[Source records]
++++++
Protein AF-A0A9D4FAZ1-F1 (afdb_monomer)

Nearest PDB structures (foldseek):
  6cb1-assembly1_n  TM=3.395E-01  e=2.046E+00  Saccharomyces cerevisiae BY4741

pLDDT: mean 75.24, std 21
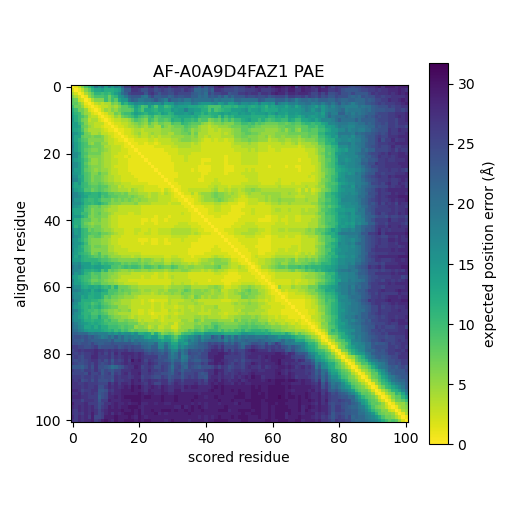.53, range [33.53, 95.69]

Organism: Dreissena polymorpha (NCBI:txid45954)

Solvent-accessible surface area (backbone atoms only — not comparable to full-atom values): 6855 Å² total; per-residue (Å²): 133,86,81,75,51,64,58,95,88,37,83,5
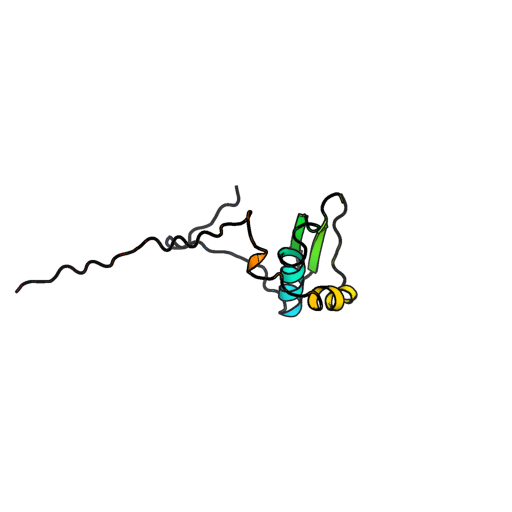9,84,90,73,82,87,60,57,72,67,56,48,53,43,54,48,33,50,59,64,60,35,60,91,49,39,68,46,71,52,72,58,96,87,39,46,38,38,28,39,61,98,48,92,61,74,43,74,65,54,74,84,52,43,61,66,46,64,69,50,70,78,66,58,81,84,69,78,70,88,89,77,83,79,73,80,72,78,71,86,76,78,81,79,73,81,80,83,84,130

Radius of gyration: 19.83 Å; Cα contacts (8 Å, |Δi|>4): 89; chains: 1; bounding box: 48×63×30 Å

Secondary structure (DSSP, 8-state):
-----EETTEE--------HHHHHHHHHHHHS-TTTEEEEEEETTEEEEEETT--PEEE--GGGHHHHHTSPPPPGGG--SS-------------------

Mean predicted aligned error: 13.35 Å

Sequence (101 aa):
MKRVKLLKGTGIYLNEDLTKTNAEVLASLRLKEPDIVEKAWSRDGKLFVRYRGQERIELVSSDKYRLRLAKPWPNKNQVKSGTTYARKVSDGGNSRPANRT

Foldseek 3Di:
DPDQDDDVNHGDDDADDEDPLLVLLQCLLVFVCVQFWPDWHDDPNWIWTDTPPDPDIDTDDPVCSVVSNPGDGDDPVPPPDDDPPPPPPPDPPPDDDDDDD

Structure (mmCIF, N/CA/C/O backbone):
data_AF-A0A9D4FAZ1-F1
#
_entry.id   AF-A0A9D4FAZ1-F1
#
loop_
_atom_site.group_PDB
_atom_site.id
_atom_site.type_symbol
_atom_site.label_atom_id
_atom_site.label_alt_id
_atom_site.label_comp_id
_atom_site.label_asym_id
_atom_site.label_entity_id
_atom_site.label_seq_id
_atom_site.pdbx_PDB_ins_code
_atom_site.Cartn_x
_atom_site.Cartn_y
_atom_site.Cartn_z
_atom_site.occupancy
_atom_site.B_iso_or_equiv
_atom_site.auth_seq_id
_atom_site.auth_comp_id
_atom_site.auth_asym_id
_atom_site.auth_atom_id
_atom_site.pdbx_PDB_model_num
ATOM 1 N N . MET A 1 1 ? -16.950 3.531 13.098 1.00 39.59 1 MET A N 1
ATOM 2 C CA . MET A 1 1 ? -17.201 2.073 12.991 1.00 39.59 1 MET A CA 1
ATOM 3 C C . MET A 1 1 ? -17.308 1.677 11.518 1.00 39.59 1 MET A C 1
ATOM 5 O O . MET A 1 1 ? -18.183 2.198 10.838 1.00 39.59 1 MET A O 1
ATOM 9 N N . LYS A 1 2 ? -16.427 0.810 10.990 1.00 48.06 2 LYS A N 1
ATOM 10 C CA . LYS A 1 2 ? -16.603 0.236 9.639 1.00 48.06 2 LYS A CA 1
ATOM 11 C C . LYS A 1 2 ? -17.768 -0.758 9.704 1.00 48.06 2 LYS A C 1
ATOM 13 O O . LYS A 1 2 ? -17.669 -1.735 10.438 1.00 48.06 2 LYS A O 1
ATOM 18 N N . ARG A 1 3 ? -18.874 -0.500 8.996 1.00 44.22 3 ARG A N 1
ATOM 19 C CA . ARG A 1 3 ? -20.015 -1.431 8.939 1.00 44.22 3 ARG A CA 1
ATOM 20 C C . ARG A 1 3 ? -19.579 -2.695 8.199 1.00 44.22 3 ARG A C 1
ATOM 22 O O . ARG A 1 3 ? -19.413 -2.664 6.983 1.00 44.22 3 ARG A O 1
ATOM 29 N N . VAL A 1 4 ? -19.385 -3.787 8.930 1.00 57.56 4 VAL A N 1
ATOM 30 C CA . VAL A 1 4 ? -19.288 -5.124 8.340 1.00 57.56 4 VAL A CA 1
ATOM 31 C C . VAL A 1 4 ? -20.675 -5.445 7.795 1.00 57.56 4 VAL A C 1
ATOM 33 O O . VAL A 1 4 ? -21.630 -5.545 8.563 1.00 57.56 4 VAL A O 1
ATOM 36 N N . LYS A 1 5 ? -20.820 -5.530 6.471 1.00 65.69 5 LYS A N 1
ATOM 37 C CA . LYS A 1 5 ? -22.057 -6.042 5.878 1.00 65.69 5 LYS A CA 1
ATOM 38 C C . LYS A 1 5 ? -22.017 -7.563 5.996 1.00 65.69 5 LYS A C 1
ATOM 40 O O . LYS A 1 5 ? -21.033 -8.188 5.605 1.00 65.69 5 LYS A O 1
ATOM 45 N N . LEU A 1 6 ? -23.065 -8.137 6.575 1.00 73.94 6 LEU A N 1
ATOM 46 C CA . LEU A 1 6 ? -23.261 -9.581 6.622 1.00 73.94 6 LEU A CA 1
ATOM 47 C C . LEU A 1 6 ? -24.095 -9.986 5.406 1.00 73.94 6 LEU A C 1
ATOM 49 O O . LEU A 1 6 ? -25.158 -9.415 5.173 1.00 73.94 6 LEU A O 1
ATOM 53 N N . LEU A 1 7 ? -23.631 -10.972 4.645 1.00 77.81 7 LEU A N 1
ATOM 54 C CA . LEU A 1 7 ? -24.412 -11.646 3.614 1.00 77.81 7 LEU A CA 1
ATOM 55 C C . LEU A 1 7 ? -24.711 -13.058 4.117 1.00 77.81 7 LEU A C 1
ATOM 57 O O . LEU A 1 7 ? -23.790 -13.846 4.311 1.00 77.81 7 LEU A O 1
ATOM 61 N N . LYS A 1 8 ? -25.988 -13.372 4.372 1.00 85.31 8 LYS A N 1
ATOM 62 C CA . LYS A 1 8 ? -26.420 -14.674 4.926 1.00 85.31 8 LYS A CA 1
ATOM 63 C C . LYS A 1 8 ? -25.639 -15.087 6.192 1.00 85.31 8 LYS A C 1
ATOM 65 O O . LYS A 1 8 ? -25.152 -16.205 6.294 1.00 85.31 8 LYS A O 1
ATOM 70 N N . GLY A 1 9 ? -25.435 -14.155 7.126 1.00 85.06 9 GLY A N 1
ATOM 71 C CA . GLY A 1 9 ? -24.664 -14.402 8.356 1.00 85.06 9 GLY A CA 1
ATOM 72 C C . GLY A 1 9 ? -23.142 -14.487 8.170 1.00 85.06 9 GLY A C 1
ATOM 73 O O . GLY A 1 9 ? -22.419 -14.586 9.156 1.00 85.06 9 GLY A O 1
ATOM 74 N N . THR A 1 10 ? -22.638 -14.384 6.937 1.00 83.31 10 THR A N 1
ATOM 75 C CA . THR A 1 10 ? -21.200 -14.393 6.638 1.00 83.31 10 THR A CA 1
ATOM 76 C C . THR A 1 10 ? -20.684 -12.971 6.444 1.00 83.31 10 THR A C 1
ATOM 78 O O . THR A 1 10 ? -21.285 -12.174 5.722 1.00 83.31 10 THR A O 1
ATOM 81 N N . GLY A 1 11 ? -19.560 -12.633 7.079 1.00 83.19 11 GLY A N 1
ATOM 82 C CA . GLY A 1 11 ? -18.880 -11.359 6.848 1.00 83.19 11 GLY A CA 1
ATOM 83 C C . GLY A 1 11 ? -18.307 -11.295 5.435 1.00 83.19 11 GLY A C 1
ATOM 84 O O . GLY A 1 11 ? -17.520 -12.158 5.055 1.00 83.19 11 GLY A O 1
ATOM 85 N N . ILE A 1 12 ? -18.693 -10.276 4.666 1.00 85.00 12 ILE A N 1
ATOM 86 C CA . ILE A 1 12 ? -18.161 -10.051 3.318 1.00 85.00 12 ILE A CA 1
ATOM 87 C C . ILE A 1 12 ? -17.256 -8.822 3.280 1.00 85.00 12 ILE A C 1
ATOM 89 O O . ILE A 1 12 ? -17.486 -7.827 3.972 1.00 85.00 12 ILE A O 1
ATOM 93 N N . TYR A 1 13 ? -16.235 -8.891 2.428 1.00 82.75 13 TYR A N 1
ATOM 94 C CA . TYR A 1 13 ? -15.304 -7.800 2.171 1.00 82.75 13 TYR A CA 1
ATOM 95 C C . TYR A 1 13 ? -15.320 -7.487 0.681 1.00 82.75 13 TYR A C 1
ATOM 97 O O . TYR A 1 13 ? -15.147 -8.378 -0.145 1.00 82.75 13 TYR A O 1
ATOM 105 N N . LEU A 1 14 ? -15.531 -6.216 0.354 1.00 83.12 14 LEU A N 1
ATOM 106 C CA . LEU A 1 14 ? -15.416 -5.702 -1.004 1.00 83.12 14 LEU A CA 1
ATOM 107 C C . LEU A 1 14 ? -14.079 -4.978 -1.112 1.00 83.12 14 LEU A C 1
ATOM 109 O O . LEU A 1 14 ? -13.784 -4.111 -0.287 1.00 83.12 14 LEU A O 1
ATOM 113 N N . ASN A 1 15 ? -13.288 -5.346 -2.112 1.00 84.50 15 ASN A N 1
ATOM 114 C CA . ASN A 1 15 ? -12.020 -4.708 -2.437 1.00 84.50 15 ASN A CA 1
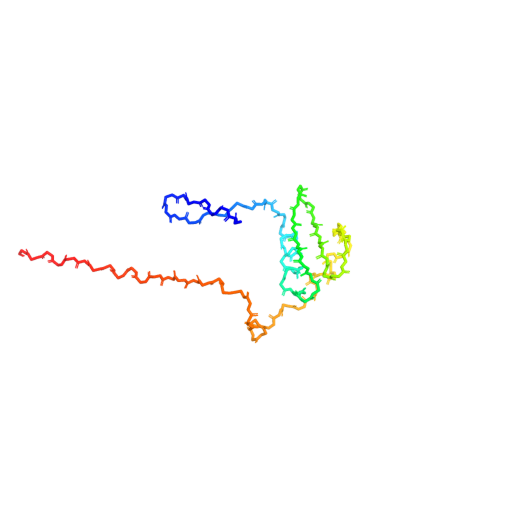ATOM 115 C C . ASN A 1 15 ? -12.028 -4.327 -3.918 1.00 84.50 15 ASN A C 1
ATOM 117 O O . ASN A 1 15 ? -12.751 -4.936 -4.704 1.00 84.50 15 ASN A O 1
ATOM 121 N N . GLU A 1 16 ? -11.226 -3.329 -4.285 1.00 87.25 16 GLU A N 1
ATOM 122 C CA . GLU A 1 16 ? -10.927 -3.078 -5.694 1.00 87.25 16 GLU A CA 1
ATOM 123 C C . GLU A 1 16 ? -10.204 -4.287 -6.293 1.00 87.25 16 GLU A C 1
ATOM 125 O O . GLU A 1 16 ? -9.372 -4.911 -5.626 1.00 87.25 16 GLU A O 1
ATOM 130 N N . ASP A 1 17 ? -10.514 -4.589 -7.552 1.00 90.94 17 ASP A N 1
ATOM 131 C CA . ASP A 1 17 ? -9.740 -5.542 -8.333 1.00 90.94 17 ASP A CA 1
ATOM 132 C C . ASP A 1 17 ? -8.443 -4.861 -8.786 1.00 90.94 17 ASP A C 1
ATOM 134 O O . ASP A 1 17 ? -8.457 -3.850 -9.492 1.00 90.94 17 ASP A O 1
ATOM 138 N N . LEU A 1 18 ? -7.315 -5.366 -8.294 1.00 91.69 18 LEU A N 1
ATOM 139 C CA . LEU A 1 18 ? -5.994 -4.809 -8.550 1.00 91.69 18 LEU A CA 1
ATOM 140 C C . LEU A 1 18 ? -5.179 -5.805 -9.359 1.00 91.69 18 LEU A C 1
ATOM 142 O O . LEU A 1 18 ? -5.248 -7.014 -9.143 1.00 91.69 18 LEU A O 1
ATOM 146 N N . THR A 1 19 ? -4.300 -5.285 -10.216 1.00 92.88 19 THR A N 1
ATOM 147 C CA . THR A 1 19 ? -3.265 -6.121 -10.827 1.00 92.88 19 THR A CA 1
ATOM 148 C C . THR A 1 19 ? -2.448 -6.816 -9.737 1.00 92.88 19 THR A C 1
ATOM 150 O O . THR A 1 19 ? -2.243 -6.266 -8.647 1.00 92.88 19 THR A O 1
ATOM 153 N N . LYS A 1 20 ? -1.925 -8.010 -10.041 1.00 92.19 20 LYS A N 1
ATOM 154 C CA . LYS A 1 20 ? -1.070 -8.770 -9.116 1.00 92.19 20 LYS A CA 1
ATOM 155 C C . LYS A 1 20 ? 0.045 -7.897 -8.527 1.00 92.19 20 LYS A C 1
ATOM 157 O O . LYS A 1 20 ? 0.238 -7.871 -7.315 1.00 92.19 20 LYS A O 1
ATOM 162 N N . THR A 1 21 ? 0.709 -7.116 -9.375 1.00 92.94 21 THR A N 1
ATOM 163 C CA . THR A 1 21 ? 1.775 -6.194 -8.970 1.00 92.94 21 THR A CA 1
ATOM 164 C C . THR A 1 21 ? 1.282 -5.135 -7.983 1.00 92.94 21 THR A C 1
ATOM 166 O O . THR A 1 21 ? 1.913 -4.920 -6.950 1.00 92.94 21 THR A O 1
ATOM 169 N N . ASN A 1 22 ? 0.141 -4.491 -8.249 1.00 93.38 22 ASN A N 1
ATOM 170 C CA . ASN A 1 22 ? -0.402 -3.469 -7.352 1.00 93.38 22 ASN A CA 1
ATOM 171 C C . ASN A 1 22 ? -0.822 -4.067 -6.006 1.00 93.38 22 ASN A C 1
ATOM 173 O O . ASN A 1 22 ? -0.580 -3.459 -4.962 1.00 93.38 22 ASN A O 1
ATOM 177 N N . ALA A 1 23 ? -1.402 -5.269 -6.018 1.00 92.62 23 ALA A N 1
ATOM 178 C CA . ALA A 1 23 ? -1.754 -5.992 -4.803 1.00 92.62 23 ALA A CA 1
ATOM 179 C C . ALA A 1 23 ? -0.509 -6.313 -3.952 1.00 92.62 23 ALA A C 1
ATOM 181 O O . ALA A 1 23 ? -0.511 -6.071 -2.743 1.00 92.62 23 ALA A O 1
ATOM 182 N N . GLU A 1 24 ? 0.577 -6.783 -4.572 1.00 93.12 24 GLU A N 1
ATOM 183 C CA . GLU A 1 24 ? 1.840 -7.085 -3.886 1.00 93.12 24 GLU A CA 1
ATOM 184 C C . GLU A 1 24 ? 2.522 -5.828 -3.324 1.00 93.12 24 GLU A C 1
ATOM 186 O O . GLU A 1 24 ? 2.991 -5.837 -2.183 1.00 93.12 24 GLU A O 1
ATOM 191 N N . VAL A 1 25 ? 2.535 -4.720 -4.072 1.00 93.50 25 VAL A N 1
ATOM 192 C CA . VAL A 1 25 ? 3.087 -3.440 -3.596 1.00 93.50 25 VAL A CA 1
ATOM 193 C C . VAL A 1 25 ? 2.258 -2.886 -2.438 1.00 93.50 25 VAL A C 1
ATOM 195 O O . VAL A 1 25 ? 2.819 -2.453 -1.428 1.00 93.50 25 VAL A O 1
ATOM 198 N N . LEU A 1 26 ? 0.927 -2.944 -2.530 1.00 93.06 26 LEU A N 1
ATOM 199 C CA . LEU A 1 26 ? 0.038 -2.515 -1.452 1.00 93.06 26 LEU A CA 1
ATOM 200 C C . LEU A 1 26 ? 0.224 -3.369 -0.189 1.00 93.06 26 LEU A C 1
ATOM 202 O O . LEU A 1 26 ? 0.260 -2.831 0.921 1.00 93.06 26 LEU A O 1
ATOM 206 N N . ALA A 1 27 ? 0.384 -4.686 -0.340 1.00 91.12 27 ALA A N 1
ATOM 207 C CA . ALA A 1 27 ? 0.696 -5.587 0.766 1.00 91.12 27 ALA A CA 1
ATOM 208 C C . ALA A 1 27 ? 2.070 -5.273 1.373 1.00 91.12 27 ALA A C 1
ATOM 210 O O . ALA A 1 27 ? 2.197 -5.191 2.593 1.00 91.12 27 ALA A O 1
ATOM 211 N N . SER A 1 28 ? 3.077 -5.018 0.536 1.00 91.94 28 SER A N 1
ATOM 212 C CA . SER A 1 28 ? 4.413 -4.621 0.976 1.00 91.94 28 SER A CA 1
ATOM 213 C C . SER A 1 28 ? 4.380 -3.359 1.838 1.00 91.94 28 SER A C 1
ATOM 215 O O . SER A 1 28 ? 4.984 -3.344 2.905 1.00 91.94 28 SER A O 1
ATOM 217 N N . LEU A 1 29 ? 3.660 -2.320 1.405 1.00 91.31 29 LEU A N 1
ATOM 218 C CA . LEU A 1 29 ? 3.524 -1.066 2.156 1.00 91.31 29 LEU A CA 1
ATOM 219 C C . LEU A 1 29 ? 2.888 -1.283 3.530 1.00 91.31 29 LEU A C 1
ATOM 221 O O . LEU A 1 29 ? 3.320 -0.693 4.512 1.00 91.31 29 LEU A O 1
ATOM 225 N N . ARG A 1 30 ? 1.861 -2.133 3.606 1.00 89.31 30 ARG A N 1
ATOM 226 C CA . ARG A 1 30 ? 1.124 -2.375 4.853 1.00 89.31 30 ARG A CA 1
ATOM 227 C C . ARG A 1 30 ? 1.860 -3.294 5.821 1.00 89.31 30 ARG A C 1
ATOM 229 O O . ARG A 1 30 ? 1.700 -3.138 7.024 1.00 89.31 30 ARG A O 1
ATOM 236 N N . LEU A 1 31 ? 2.596 -4.277 5.304 1.00 88.12 31 LEU A N 1
ATOM 237 C CA . LEU A 1 31 ? 3.107 -5.387 6.110 1.00 88.12 31 LEU A CA 1
ATOM 238 C C . LEU A 1 31 ? 4.608 -5.302 6.380 1.00 88.12 31 LEU A C 1
ATOM 240 O O . LEU A 1 31 ? 5.043 -5.773 7.422 1.00 88.12 31 LEU A O 1
ATOM 244 N N . LYS A 1 32 ? 5.404 -4.718 5.476 1.00 87.38 32 LYS A N 1
ATOM 245 C CA . LYS A 1 32 ? 6.868 -4.663 5.634 1.00 87.38 32 LYS A CA 1
ATOM 246 C C . LYS A 1 32 ? 7.355 -3.387 6.324 1.00 87.38 32 LYS A C 1
ATOM 248 O O . LYS A 1 32 ? 8.508 -3.331 6.727 1.00 87.38 32 LYS A O 1
ATOM 253 N N . GLU A 1 33 ? 6.503 -2.366 6.447 1.00 83.38 33 GLU A N 1
ATOM 254 C CA . GLU A 1 33 ? 6.863 -1.059 7.024 1.00 83.38 33 GLU A CA 1
ATOM 255 C C . GLU A 1 33 ? 5.809 -0.522 8.018 1.00 83.38 33 GLU A C 1
ATOM 257 O O . GLU A 1 33 ? 5.407 0.640 7.911 1.00 83.38 33 GLU A O 1
ATOM 262 N N . PRO A 1 34 ? 5.330 -1.333 8.982 1.00 83.00 34 PRO A N 1
ATOM 263 C CA . PRO A 1 34 ? 4.225 -0.948 9.872 1.00 83.00 34 PRO A CA 1
ATOM 264 C C . PRO A 1 34 ? 4.544 0.261 10.775 1.00 83.00 34 PRO A C 1
ATOM 266 O O . PRO A 1 34 ? 3.640 1.014 11.156 1.00 83.00 34 PRO A O 1
ATOM 269 N N . ASP A 1 35 ? 5.827 0.472 11.077 1.00 86.25 35 ASP A N 1
ATOM 270 C CA . ASP A 1 35 ? 6.303 1.554 11.947 1.00 86.25 35 ASP A CA 1
ATOM 271 C C . ASP A 1 35 ? 6.402 2.901 11.227 1.00 86.25 35 ASP A C 1
ATOM 273 O O . ASP A 1 35 ? 6.441 3.946 11.868 1.00 86.25 35 ASP A O 1
ATOM 277 N N . ILE A 1 36 ? 6.423 2.892 9.892 1.00 89.50 36 ILE A N 1
ATOM 278 C CA . ILE A 1 36 ? 6.606 4.096 9.072 1.00 89.50 36 ILE A CA 1
ATOM 279 C C . ILE A 1 36 ? 5.311 4.428 8.331 1.00 89.50 36 ILE A C 1
ATOM 281 O O . ILE A 1 36 ? 4.947 5.593 8.192 1.00 89.50 36 ILE A O 1
ATOM 285 N N . VAL A 1 37 ? 4.580 3.417 7.861 1.00 91.06 37 VAL A N 1
ATOM 286 C CA . VAL A 1 37 ? 3.329 3.604 7.124 1.00 91.06 37 VAL A CA 1
ATOM 287 C C . VAL A 1 37 ? 2.162 3.742 8.099 1.00 91.06 37 VAL A C 1
ATOM 289 O O . VAL A 1 37 ? 1.854 2.835 8.867 1.00 91.06 37 VAL A O 1
ATOM 292 N N . GLU A 1 38 ? 1.467 4.879 8.043 1.00 92.94 38 GLU A N 1
ATOM 293 C CA . GLU A 1 38 ? 0.230 5.099 8.799 1.00 92.94 38 GLU A CA 1
ATOM 294 C C . GLU A 1 38 ? -0.956 4.454 8.078 1.00 92.94 38 GLU A C 1
ATOM 296 O O . GLU A 1 38 ? -1.782 3.762 8.676 1.00 92.94 38 GLU A O 1
ATOM 301 N N . LYS A 1 39 ? -1.050 4.683 6.763 1.00 93.44 39 LYS A N 1
ATOM 302 C CA . LYS A 1 39 ? -2.151 4.183 5.943 1.00 93.44 39 LYS A CA 1
ATOM 303 C C . LYS A 1 39 ? -1.702 3.999 4.502 1.00 93.44 39 LYS A C 1
ATOM 305 O O . LYS A 1 39 ? -1.070 4.877 3.933 1.00 93.44 39 LYS A O 1
ATOM 310 N N . ALA A 1 40 ? -2.105 2.894 3.884 1.00 94.44 40 ALA A N 1
ATOM 311 C CA . ALA A 1 40 ? -1.954 2.673 2.449 1.00 94.44 40 ALA A CA 1
ATOM 312 C C . ALA A 1 40 ? -3.267 2.142 1.867 1.00 94.44 40 ALA A C 1
ATOM 314 O O . ALA A 1 40 ? -3.929 1.304 2.493 1.00 94.44 40 ALA A O 1
ATOM 315 N N . TRP A 1 41 ? -3.673 2.637 0.703 1.00 95.00 41 TRP A N 1
ATOM 316 C CA . TRP A 1 41 ? -4.919 2.258 0.030 1.00 95.00 41 TRP A CA 1
ATOM 317 C C . TRP A 1 41 ? -4.791 2.417 -1.483 1.00 95.00 41 TRP A C 1
ATOM 319 O O . TRP A 1 41 ? -3.859 3.051 -1.971 1.00 95.00 41 TRP A O 1
ATOM 329 N N . SER A 1 42 ? -5.730 1.823 -2.210 1.00 94.62 42 SER A N 1
ATOM 330 C CA . SER A 1 42 ? -5.890 2.030 -3.642 1.00 94.62 42 SER A CA 1
ATOM 331 C C . SER A 1 42 ? -7.125 2.881 -3.924 1.00 94.62 42 SER A C 1
ATOM 333 O O . SER A 1 42 ? -8.048 2.940 -3.103 1.00 94.62 42 SER A O 1
ATOM 335 N N . ARG A 1 43 ? -7.089 3.597 -5.045 1.00 93.50 43 ARG A N 1
ATOM 336 C CA . ARG A 1 43 ? -8.244 4.261 -5.643 1.00 93.50 43 ARG A CA 1
ATOM 337 C C . ARG A 1 43 ? -8.021 4.344 -7.145 1.00 93.50 43 ARG A C 1
ATOM 339 O O . ARG A 1 43 ? -6.964 4.818 -7.564 1.00 93.50 43 ARG A O 1
ATOM 346 N N . ASP A 1 44 ? -8.992 3.898 -7.934 1.00 91.38 44 ASP A N 1
ATOM 347 C CA . ASP A 1 44 ? -8.942 3.940 -9.406 1.00 91.38 44 ASP A CA 1
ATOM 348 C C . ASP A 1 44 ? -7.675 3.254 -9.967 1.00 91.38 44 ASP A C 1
++++++
Task description:
Output the lines above between the one holding "ATOM 40 O O" and the one holding "ATOM 53 N N", inclusive, with nothing before or after them.

Exercise result:
ATOM 40 O O . LYS A 1 5 ? -21.033 -8.188 5.605 1.00 65.69 5 LYS A O 1
ATOM 45 N N . LEU A 1 6 ? -23.065 -8.137 6.575 1.00 73.94 6 LEU A N 1
ATOM 46 C CA . LEU A 1 6 ? -23.261 -9.581 6.622 1.00 73.94 6 LEU A CA 1
ATOM 47 C C . LEU A 1 6 ? -24.095 -9.986 5.406 1.00 73.94 6 LEU A C 1
ATOM 49 O O . LEU A 1 6 ? -25.158 -9.415 5.173 1.00 73.94 6 LEU A O 1
ATOM 53 N N . LEU A 1 7 ? -23.631 -10.972 4.645 1.00 77.81 7 LEU A N 1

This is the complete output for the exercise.